Task to carry out: Below is a listing. Quote from it, exactly, the lines from the one containing "ATOM 170 C CA" down to the one containing "ATOM 182 O O", both ends included, and nothing else.

Dataset records:
-------------------------

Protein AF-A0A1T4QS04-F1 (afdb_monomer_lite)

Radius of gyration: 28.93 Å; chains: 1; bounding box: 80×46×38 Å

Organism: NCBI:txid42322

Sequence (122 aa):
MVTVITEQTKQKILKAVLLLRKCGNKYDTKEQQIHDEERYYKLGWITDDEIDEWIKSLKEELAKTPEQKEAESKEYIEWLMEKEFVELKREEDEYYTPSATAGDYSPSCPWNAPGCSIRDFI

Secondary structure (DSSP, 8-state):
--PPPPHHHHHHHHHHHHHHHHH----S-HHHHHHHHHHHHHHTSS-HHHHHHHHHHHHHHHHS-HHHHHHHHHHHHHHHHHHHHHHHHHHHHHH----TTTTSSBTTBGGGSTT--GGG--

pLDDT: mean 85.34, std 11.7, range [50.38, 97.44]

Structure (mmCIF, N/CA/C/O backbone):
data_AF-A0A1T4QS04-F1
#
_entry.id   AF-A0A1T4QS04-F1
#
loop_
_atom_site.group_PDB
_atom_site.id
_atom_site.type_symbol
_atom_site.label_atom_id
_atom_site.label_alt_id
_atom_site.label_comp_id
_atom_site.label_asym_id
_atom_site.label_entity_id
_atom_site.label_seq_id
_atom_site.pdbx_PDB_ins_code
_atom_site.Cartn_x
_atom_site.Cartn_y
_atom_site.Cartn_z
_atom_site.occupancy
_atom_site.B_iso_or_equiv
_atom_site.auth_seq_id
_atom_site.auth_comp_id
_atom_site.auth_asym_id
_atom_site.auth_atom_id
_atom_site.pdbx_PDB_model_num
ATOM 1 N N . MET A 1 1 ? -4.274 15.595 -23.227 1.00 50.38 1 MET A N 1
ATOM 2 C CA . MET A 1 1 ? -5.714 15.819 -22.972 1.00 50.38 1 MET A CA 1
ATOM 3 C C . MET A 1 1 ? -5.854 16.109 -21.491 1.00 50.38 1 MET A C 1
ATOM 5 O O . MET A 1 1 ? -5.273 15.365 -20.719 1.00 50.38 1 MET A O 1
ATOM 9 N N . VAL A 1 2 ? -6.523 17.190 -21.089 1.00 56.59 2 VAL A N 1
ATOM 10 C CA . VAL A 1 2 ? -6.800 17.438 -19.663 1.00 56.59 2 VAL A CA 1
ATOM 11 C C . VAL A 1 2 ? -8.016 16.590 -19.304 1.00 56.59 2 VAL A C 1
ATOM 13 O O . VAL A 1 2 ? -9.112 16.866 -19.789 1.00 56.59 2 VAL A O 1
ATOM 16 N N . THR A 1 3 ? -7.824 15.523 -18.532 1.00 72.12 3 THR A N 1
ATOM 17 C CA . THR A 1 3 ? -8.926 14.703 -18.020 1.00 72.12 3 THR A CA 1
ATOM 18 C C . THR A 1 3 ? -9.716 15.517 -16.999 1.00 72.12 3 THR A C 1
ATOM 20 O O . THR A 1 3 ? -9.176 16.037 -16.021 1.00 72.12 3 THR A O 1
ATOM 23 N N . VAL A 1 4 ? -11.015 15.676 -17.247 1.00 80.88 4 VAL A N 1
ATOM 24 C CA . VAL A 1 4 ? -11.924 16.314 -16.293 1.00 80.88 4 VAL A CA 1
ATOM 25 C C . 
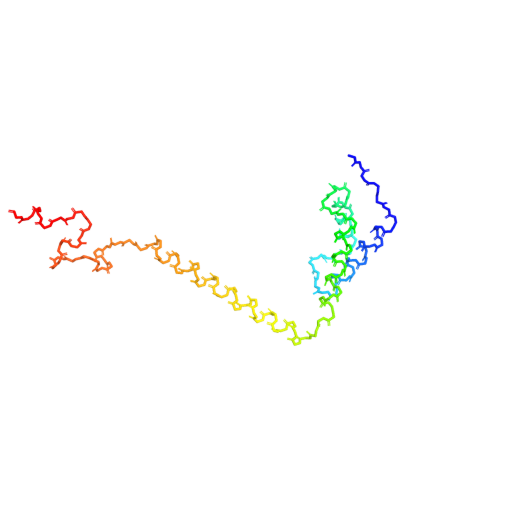VAL A 1 4 ? -12.218 15.303 -15.192 1.00 80.88 4 VAL A C 1
ATOM 27 O O . VAL A 1 4 ? -12.692 14.203 -15.466 1.00 80.88 4 VAL A O 1
ATOM 30 N N . ILE A 1 5 ? -11.937 15.675 -13.945 1.00 88.00 5 ILE A N 1
ATOM 31 C CA . ILE A 1 5 ? -12.313 14.865 -12.787 1.00 88.00 5 ILE A CA 1
ATOM 32 C C . ILE A 1 5 ? -13.824 14.952 -12.591 1.00 88.00 5 ILE A C 1
ATOM 34 O O . ILE A 1 5 ? -14.376 16.044 -12.434 1.00 88.00 5 ILE A O 1
ATOM 38 N N . THR A 1 6 ? -14.477 13.794 -12.560 1.00 92.69 6 THR A N 1
ATOM 39 C CA . THR A 1 6 ? -15.902 13.696 -12.243 1.00 92.69 6 THR A CA 1
ATOM 40 C C . THR A 1 6 ? -16.127 13.768 -10.734 1.00 92.69 6 THR A C 1
ATOM 42 O O . THR A 1 6 ? -15.243 13.444 -9.939 1.00 92.69 6 THR A O 1
ATOM 45 N N . GLU A 1 7 ? -17.331 14.158 -10.316 1.00 93.50 7 GLU A N 1
ATOM 46 C CA . GLU A 1 7 ? -17.688 14.177 -8.892 1.00 93.50 7 GLU A CA 1
ATOM 47 C C . GLU A 1 7 ? -17.645 12.772 -8.267 1.00 93.50 7 GLU A C 1
ATOM 49 O O . GLU A 1 7 ? -17.239 12.610 -7.119 1.00 93.50 7 GLU A O 1
ATOM 54 N N . GLN A 1 8 ? -17.986 11.738 -9.043 1.00 94.00 8 GLN A N 1
ATOM 55 C CA . GLN A 1 8 ? -17.877 10.346 -8.603 1.00 94.00 8 GLN A CA 1
ATOM 56 C C . GLN A 1 8 ? -16.421 9.972 -8.307 1.00 94.00 8 GLN A C 1
ATOM 58 O O . GLN A 1 8 ? -16.132 9.436 -7.238 1.00 94.00 8 GLN A O 1
ATOM 63 N N . THR A 1 9 ? -15.494 10.328 -9.196 1.00 94.44 9 THR A N 1
ATOM 64 C CA . THR A 1 9 ? -14.059 10.090 -8.999 1.00 94.44 9 THR A CA 1
ATO
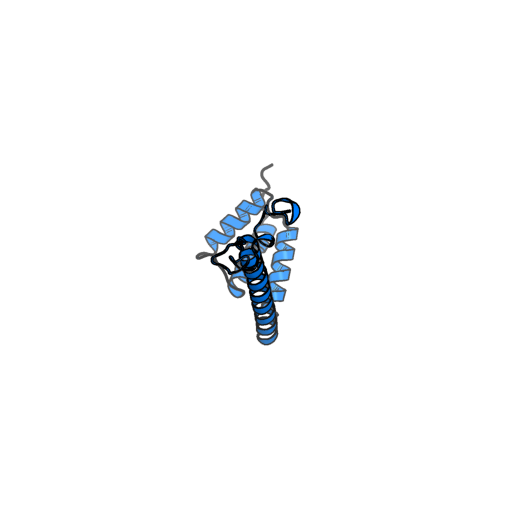M 65 C C . THR A 1 9 ? -13.537 10.821 -7.758 1.00 94.44 9 THR A C 1
ATOM 67 O O . THR A 1 9 ? -12.816 10.226 -6.960 1.00 94.44 9 THR A O 1
ATOM 70 N N . LYS A 1 10 ? -13.958 12.071 -7.503 1.00 95.00 10 LYS A N 1
ATOM 71 C CA . LYS A 1 10 ? -13.586 12.782 -6.260 1.00 95.00 10 LYS A CA 1
ATOM 72 C C . LYS A 1 10 ? -14.043 12.047 -5.009 1.00 95.00 10 LYS A C 1
ATOM 74 O O . LYS A 1 10 ? -13.294 11.951 -4.039 1.00 95.00 10 LYS A O 1
ATOM 79 N N . GLN A 1 11 ? -15.263 11.513 -5.020 1.00 97.19 11 GLN A N 1
ATOM 80 C CA . GLN A 1 11 ? -15.781 10.736 -3.896 1.00 97.19 11 GLN A CA 1
ATOM 81 C C . GLN A 1 11 ? -14.989 9.442 -3.686 1.00 97.19 11 GLN A C 1
ATOM 83 O O . GLN A 1 11 ? -14.726 9.074 -2.538 1.00 97.19 11 GLN A O 1
ATOM 88 N N . LYS A 1 12 ? -14.575 8.772 -4.770 1.00 96.94 12 LYS A N 1
ATOM 89 C CA . LYS A 1 12 ? -13.697 7.597 -4.702 1.00 96.94 12 LYS A CA 1
ATOM 90 C C . LYS A 1 12 ? -12.340 7.953 -4.091 1.00 96.94 12 LYS A C 1
ATOM 92 O O . LYS A 1 12 ? -11.954 7.331 -3.103 1.00 96.94 12 LYS A O 1
ATOM 97 N N . ILE A 1 13 ? -11.686 9.011 -4.576 1.00 96.38 13 ILE A N 1
ATOM 98 C CA . ILE A 1 13 ? -10.416 9.516 -4.024 1.00 96.38 13 ILE A CA 1
ATOM 99 C C . ILE A 1 13 ? -10.562 9.824 -2.532 1.00 96.38 13 ILE A C 1
ATOM 101 O O . ILE A 1 13 ? -9.799 9.317 -1.711 1.00 96.38 13 ILE A O 1
ATOM 105 N N . LEU A 1 14 ? -11.588 10.588 -2.146 1.00 97.25 14 LEU A N 1
ATOM 106 C CA . LEU A 1 14 ? -11.838 10.920 -0.744 1.00 97.25 14 LEU A CA 1
ATOM 107 C C . LEU A 1 14 ? -12.003 9.659 0.115 1.00 97.25 14 LEU A C 1
ATOM 109 O O . LEU A 1 14 ? -11.456 9.570 1.215 1.00 97.25 14 LEU A O 1
ATOM 113 N N . LYS A 1 15 ? -12.747 8.668 -0.379 1.00 97.06 15 LYS A N 1
ATOM 114 C CA . LYS A 1 15 ? -12.957 7.400 0.320 1.00 97.06 15 LYS A CA 1
ATOM 115 C C . LYS A 1 15 ? -11.657 6.616 0.487 1.00 97.06 15 LYS A C 1
ATOM 117 O O . LYS A 1 15 ? -11.409 6.132 1.591 1.00 97.06 15 LYS A O 1
ATOM 122 N N . ALA A 1 16 ? -10.840 6.514 -0.560 1.00 96.31 16 ALA A N 1
ATOM 123 C CA . ALA A 1 16 ? -9.535 5.858 -0.507 1.00 96.31 16 ALA A CA 1
ATOM 124 C C . ALA A 1 16 ? -8.620 6.533 0.527 1.00 96.31 16 ALA A C 1
ATOM 126 O O . ALA A 1 16 ? -8.116 5.876 1.436 1.00 96.31 16 ALA A O 1
ATOM 127 N N . VAL A 1 17 ? -8.521 7.866 0.481 1.00 95.81 17 VAL A N 1
ATOM 128 C CA . VAL A 1 17 ? -7.731 8.672 1.427 1.00 95.81 17 VAL A CA 1
ATOM 129 C C . VAL A 1 17 ? -8.163 8.438 2.878 1.00 95.81 17 VAL A C 1
ATOM 131 O O . VAL A 1 17 ? -7.327 8.240 3.763 1.00 95.81 17 VAL A O 1
ATOM 134 N N . LEU A 1 18 ? -9.470 8.430 3.151 1.00 95.75 18 LEU A N 1
ATOM 135 C CA . LEU A 1 18 ? -9.984 8.194 4.503 1.00 95.75 18 LEU A CA 1
ATOM 136 C C . LEU A 1 18 ? -9.751 6.757 4.989 1.00 95.75 18 LEU A C 1
ATOM 138 O O . LEU A 1 18 ? -9.538 6.554 6.184 1.00 95.75 18 LEU A O 1
ATOM 142 N N . LEU A 1 19 ? -9.789 5.767 4.093 1.00 95.19 19 LEU A N 1
ATOM 143 C CA . LEU A 1 19 ? -9.477 4.375 4.424 1.00 95.19 19 LEU A CA 1
ATOM 144 C C . LEU A 1 19 ? -7.985 4.186 4.715 1.00 95.19 19 LEU A C 1
ATOM 146 O O . LEU A 1 19 ? -7.642 3.583 5.733 1.00 95.19 19 LEU A O 1
ATOM 150 N N . LEU A 1 20 ? -7.101 4.766 3.898 1.00 93.69 20 LEU A N 1
ATOM 151 C CA . LEU A 1 20 ? -5.655 4.714 4.119 1.00 93.69 20 LEU A CA 1
ATOM 152 C C . LEU A 1 20 ? -5.284 5.317 5.478 1.00 93.69 20 LEU A C 1
ATOM 154 O O . LEU A 1 20 ? -4.489 4.750 6.223 1.00 93.69 20 LEU A O 1
ATOM 158 N N . ARG A 1 21 ? -5.946 6.415 5.862 1.00 92.81 21 ARG A N 1
ATOM 159 C CA . ARG A 1 21 ? -5.782 7.038 7.184 1.00 92.81 21 ARG A CA 1
ATOM 160 C C . ARG A 1 21 ? -6.081 6.126 8.364 1.00 92.81 21 ARG A C 1
ATOM 162 O O . ARG A 1 21 ? -5.518 6.347 9.430 1.00 92.81 21 ARG A O 1
ATOM 169 N N . LYS A 1 22 ? -6.914 5.103 8.185 1.00 90.25 22 LYS A N 1
ATOM 170 C CA . LYS A 1 22 ? -7.162 4.087 9.215 1.00 90.25 22 LYS A CA 1
ATOM 171 C C . LYS A 1 22 ? -6.125 2.967 9.211 1.00 90.25 22 LYS A C 1
ATOM 173 O O . LYS A 1 22 ? -5.880 2.388 10.261 1.00 90.25 22 LYS A O 1
ATOM 178 N N . CYS A 1 23 ? -5.541 2.660 8.055 1.00 84.06 23 CYS A N 1
ATOM 179 C CA . CYS A 1 23 ? -4.546 1.595 7.910 1.00 84.06 23 CYS A CA 1
ATOM 180 C C . CYS A 1 23 ? -3.132 2.055 8.306 1.00 84.06 23 CYS A C 1
ATOM 182 O O . CYS A 1 23 ? -2.306 1.238 8.693 1.00 84.06 23 CYS A O 1
ATOM 184 N N . GLY A 1 24 ? -2.876 3.362 8.241 1.00 81.75 24 GLY A N 1
ATOM 185 C CA . GLY A 1 24 ? -1.579 3.977 8.502 1.00 81.75 24 GLY A CA 1
ATOM 186 C C . GLY A 1 24 ? -1.253 4.945 7.372 1.00 81.75 24 GLY A C 1
ATOM 187 O O . GLY A 1 24 ? -1.078 4.531 6.229 1.00 81.75 24 GLY A O 1
ATOM 188 N N . ASN A 1 25 ? -1.206 6.244 7.677 1.00 83.75 25 ASN A N 1
ATOM 189 C CA . ASN A 1 25 ? -0.950 7.281 6.679 1.00 83.75 25 ASN A CA 1
ATOM 190 C C . ASN A 1 25 ? 0.423 7.913 6.851 1.00 83.75 25 ASN A C 1
ATOM 192 O O . ASN A 1 25 ? 0.887 8.098 7.972 1.00 83.75 25 ASN A O 1
ATOM 196 N N . LYS A 1 26 ? 1.012 8.323 5.728 1.00 85.25 26 LYS A N 1
ATOM 197 C CA . LYS A 1 26 ? 2.263 9.089 5.687 1.00 85.25 26 LYS A CA 1
ATOM 198 C C . LYS A 1 26 ? 2.039 10.594 5.515 1.00 85.25 26 LYS A C 1
ATOM 200 O O . LYS A 1 26 ? 2.969 11.361 5.715 1.00 85.25 26 LYS A O 1
ATOM 205 N N . TYR A 1 27 ? 0.829 11.013 5.134 1.00 88.06 27 TYR A N 1
ATOM 206 C CA . TYR A 1 27 ? 0.495 12.423 4.924 1.00 88.06 27 TYR A CA 1
ATOM 207 C C . TYR A 1 27 ? -0.007 13.103 6.196 1.00 88.06 27 TYR A C 1
ATOM 209 O O . TYR A 1 27 ? -0.920 12.597 6.861 1.00 88.06 27 TYR A O 1
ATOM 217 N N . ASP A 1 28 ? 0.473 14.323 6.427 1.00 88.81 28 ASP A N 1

-------------------------

Solution to this task:
ATOM 170 C CA . LYS A 1 22 ? -7.162 4.087 9.215 1.00 90.25 22 LYS A CA 1
ATOM 171 C C . LYS A 1 22 ? -6.125 2.967 9.211 1.00 90.25 22 LYS A C 1
ATOM 173 O O . LYS A 1 22 ? -5.880 2.388 10.261 1.00 90.25 22 LYS A O 1
ATOM 178 N N . CYS A 1 23 ? -5.541 2.660 8.055 1.00 84.06 23 CYS A N 1
ATOM 179 C CA . CYS A 1 23 ? -4.546 1.595 7.910 1.00 84.06 23 CYS A CA 1
ATOM 180 C C . CYS A 1 23 ? -3.132 2.055 8.306 1.00 84.06 23 CYS A C 1
ATOM 182 O O . CYS A 1 23 ? -2.306 1.238 8.693 1.00 84.06 23 CYS A O 1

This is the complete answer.